The European Medicines Agency (EMA) said it adopted several actions aimed at boosting COVID-19 vaccine production and rollout in the EU. These include clearing the Halix production site in Leiden, the Netherlands that makes AstraZeneca’s vaccine AZD1222, as well as another facility located in Marburg, Germany for producing Pfizer and BioNTech’s Comirnaty, while the latter is also now permitted to be kept at lower temperatures under certain conditions. In addition, the agency approved a new manufacturing site and scaled-up processes for Moderna’s COVID-19 vaccine mRNA-1273.
The moves come within days of the EU implementing stricter controls on coronavirus vaccine exports in order to address supply shortfalls on its own territory. The Halix site approval for AstraZeneca’s AZD1222 comes just days after the company sought clearance, with EU health commissioner Stella Kyriakides promising a “swift” review in hopes of seeing deliveries from the plant starting “this month.”

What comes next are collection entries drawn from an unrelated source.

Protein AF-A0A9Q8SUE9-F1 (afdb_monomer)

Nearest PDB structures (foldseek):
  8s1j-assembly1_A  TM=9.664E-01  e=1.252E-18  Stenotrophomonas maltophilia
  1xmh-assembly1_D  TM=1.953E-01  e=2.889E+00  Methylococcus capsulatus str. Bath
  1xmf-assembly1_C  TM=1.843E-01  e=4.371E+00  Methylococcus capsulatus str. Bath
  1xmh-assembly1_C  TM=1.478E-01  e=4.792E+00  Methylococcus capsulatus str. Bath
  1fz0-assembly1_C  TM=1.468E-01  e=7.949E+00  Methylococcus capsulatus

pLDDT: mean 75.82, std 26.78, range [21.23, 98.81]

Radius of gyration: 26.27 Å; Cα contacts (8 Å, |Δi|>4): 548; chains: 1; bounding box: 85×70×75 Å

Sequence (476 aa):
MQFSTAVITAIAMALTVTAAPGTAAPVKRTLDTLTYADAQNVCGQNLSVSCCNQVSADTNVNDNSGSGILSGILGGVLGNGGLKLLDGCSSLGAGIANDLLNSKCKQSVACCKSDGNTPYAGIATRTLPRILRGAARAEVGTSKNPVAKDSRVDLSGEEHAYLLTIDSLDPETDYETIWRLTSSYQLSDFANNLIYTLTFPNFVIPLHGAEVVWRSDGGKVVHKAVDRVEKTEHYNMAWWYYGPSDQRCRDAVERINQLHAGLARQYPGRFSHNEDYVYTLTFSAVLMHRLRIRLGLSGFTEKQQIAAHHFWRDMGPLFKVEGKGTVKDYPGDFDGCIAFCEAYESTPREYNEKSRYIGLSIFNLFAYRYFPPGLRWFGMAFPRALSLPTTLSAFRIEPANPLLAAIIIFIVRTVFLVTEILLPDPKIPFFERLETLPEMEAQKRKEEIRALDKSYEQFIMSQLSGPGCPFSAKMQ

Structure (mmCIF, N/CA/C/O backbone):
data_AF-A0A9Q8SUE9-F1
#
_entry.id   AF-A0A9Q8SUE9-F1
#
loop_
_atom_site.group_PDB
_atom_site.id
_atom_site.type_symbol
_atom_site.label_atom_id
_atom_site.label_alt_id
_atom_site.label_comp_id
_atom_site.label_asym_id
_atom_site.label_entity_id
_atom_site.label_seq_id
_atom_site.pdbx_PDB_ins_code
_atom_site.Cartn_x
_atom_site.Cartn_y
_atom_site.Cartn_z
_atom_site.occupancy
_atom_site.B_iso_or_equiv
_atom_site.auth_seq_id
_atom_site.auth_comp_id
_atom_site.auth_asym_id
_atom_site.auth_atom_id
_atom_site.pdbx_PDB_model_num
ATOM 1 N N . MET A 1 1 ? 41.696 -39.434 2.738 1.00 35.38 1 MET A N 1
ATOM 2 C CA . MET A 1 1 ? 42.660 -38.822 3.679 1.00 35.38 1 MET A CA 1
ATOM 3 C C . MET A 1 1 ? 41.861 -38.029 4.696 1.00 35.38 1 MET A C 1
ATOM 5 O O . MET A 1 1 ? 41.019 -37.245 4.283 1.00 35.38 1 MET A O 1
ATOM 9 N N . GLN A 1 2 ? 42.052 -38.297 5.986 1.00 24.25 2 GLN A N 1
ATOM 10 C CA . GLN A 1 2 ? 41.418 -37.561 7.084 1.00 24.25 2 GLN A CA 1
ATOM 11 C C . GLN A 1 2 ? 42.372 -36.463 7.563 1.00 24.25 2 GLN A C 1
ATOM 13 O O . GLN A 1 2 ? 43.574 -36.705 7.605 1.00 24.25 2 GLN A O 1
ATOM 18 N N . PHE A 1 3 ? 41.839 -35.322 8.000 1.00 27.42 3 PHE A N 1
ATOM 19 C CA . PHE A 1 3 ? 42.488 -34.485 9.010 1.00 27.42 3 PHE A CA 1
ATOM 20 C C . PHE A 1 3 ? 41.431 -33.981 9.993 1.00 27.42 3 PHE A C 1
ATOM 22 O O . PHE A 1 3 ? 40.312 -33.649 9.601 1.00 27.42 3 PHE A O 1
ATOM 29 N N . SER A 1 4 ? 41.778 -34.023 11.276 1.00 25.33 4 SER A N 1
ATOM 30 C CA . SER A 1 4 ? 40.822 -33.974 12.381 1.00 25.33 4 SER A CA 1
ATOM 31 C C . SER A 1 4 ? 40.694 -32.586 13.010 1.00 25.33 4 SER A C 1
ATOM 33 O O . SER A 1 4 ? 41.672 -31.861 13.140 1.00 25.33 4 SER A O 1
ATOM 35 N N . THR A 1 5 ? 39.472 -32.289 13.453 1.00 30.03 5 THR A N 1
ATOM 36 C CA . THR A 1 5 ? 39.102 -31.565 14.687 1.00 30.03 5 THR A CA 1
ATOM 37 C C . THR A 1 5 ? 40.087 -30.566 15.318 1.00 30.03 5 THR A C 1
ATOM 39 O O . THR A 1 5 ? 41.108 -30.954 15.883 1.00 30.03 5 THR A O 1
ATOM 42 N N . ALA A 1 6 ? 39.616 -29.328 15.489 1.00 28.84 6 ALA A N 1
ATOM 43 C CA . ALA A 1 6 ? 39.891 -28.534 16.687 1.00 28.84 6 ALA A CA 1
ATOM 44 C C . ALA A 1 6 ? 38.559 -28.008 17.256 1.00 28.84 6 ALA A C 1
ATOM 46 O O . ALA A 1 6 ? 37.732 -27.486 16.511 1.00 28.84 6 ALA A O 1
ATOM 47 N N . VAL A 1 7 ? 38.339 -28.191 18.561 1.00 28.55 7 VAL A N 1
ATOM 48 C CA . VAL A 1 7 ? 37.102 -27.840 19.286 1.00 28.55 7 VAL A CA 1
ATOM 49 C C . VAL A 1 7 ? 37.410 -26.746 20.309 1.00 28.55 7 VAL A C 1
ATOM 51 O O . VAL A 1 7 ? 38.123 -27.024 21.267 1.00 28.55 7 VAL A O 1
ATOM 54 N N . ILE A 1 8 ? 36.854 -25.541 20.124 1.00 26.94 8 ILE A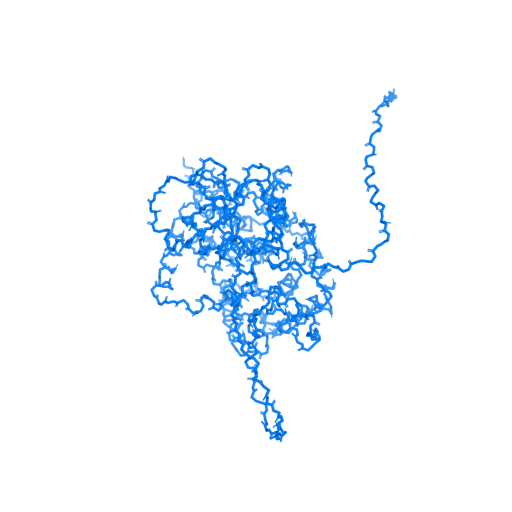 N 1
ATOM 55 C CA . ILE A 1 8 ? 36.729 -24.439 21.108 1.00 26.94 8 ILE A CA 1
ATOM 56 C C . ILE A 1 8 ? 35.534 -23.570 20.652 1.00 26.94 8 ILE A C 1
ATOM 58 O O . ILE A 1 8 ? 35.468 -23.271 19.464 1.00 26.94 8 ILE A O 1
ATOM 62 N N . THR A 1 9 ? 34.585 -23.062 21.449 1.00 25.23 9 THR A N 1
ATOM 63 C CA . THR A 1 9 ? 33.958 -23.465 22.732 1.00 25.23 9 THR A CA 1
ATOM 64 C C . THR A 1 9 ? 32.564 -22.797 22.754 1.00 25.23 9 THR A C 1
ATOM 66 O O . THR A 1 9 ? 32.377 -21.755 22.128 1.00 25.23 9 THR A O 1
ATOM 69 N N . ALA A 1 10 ? 31.564 -23.372 23.433 1.00 24.42 10 ALA A N 1
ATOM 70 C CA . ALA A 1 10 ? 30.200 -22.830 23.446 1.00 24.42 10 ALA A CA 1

Halix key to meeting delivery target
According to the EMA, the Leiden-based facility brings to four the number of manufacturing sites licensed to produce the active substance for AZD1222, including one in Belgium, where production delays have forced AstraZeneca to cut the number of doses it says it can deliver to the EU. Two other manufacturing sites are located in the UK, and have not yet exported to the EU. A recent report, citing an internal EU document, suggested that AstraZeneca’s ability to meet its vaccine delivery targets to the bloc this quarter of a maximum of 30 million doses, which is 50 million less than the EU initially expected, hinged on approval of the Halix site.
In regards to the Marburg factory for Pfizer and BioNTech’s Comirnaty, the EMA said it will produce both active substance and the finished product. BioNTech launched the new facility in February, saying it expected the first vaccines made there to be distributed in early April. According to the EMA, there are currently three active substance manufacturing sites supplying the EU included in the marketing authorisation for Comirnaty.
New rules cut need for ultra-cold storage
The agency also approved storage of Comirnaty at -25°C to -15°C for a total of 2 weeks, based on data showing it remains stable at these temperatures in standard pharmaceutical freezers. The move is expected to help broaden access to the vaccine in the EU as it “[reduces] the need for ultra-low temperature cold storage conditions throughout the supply chain.” The new storage option follows a similar change adopted by the FDA last month.
Meanwhile, the EMA indicated that it also expects a scale-up in manufacturing capacity for Moderna’s mRNA-1273, following the recent approval of a new site dedicated to producing active substance and finished product intermediates for the vaccine. The agency says the addition of new manufacturing lines at the Lonza facility, located in the Swiss city of Visp, together with other changes to the manufacturing processes that have been greenlighted, are going to bolster vaccine supply across the EU market.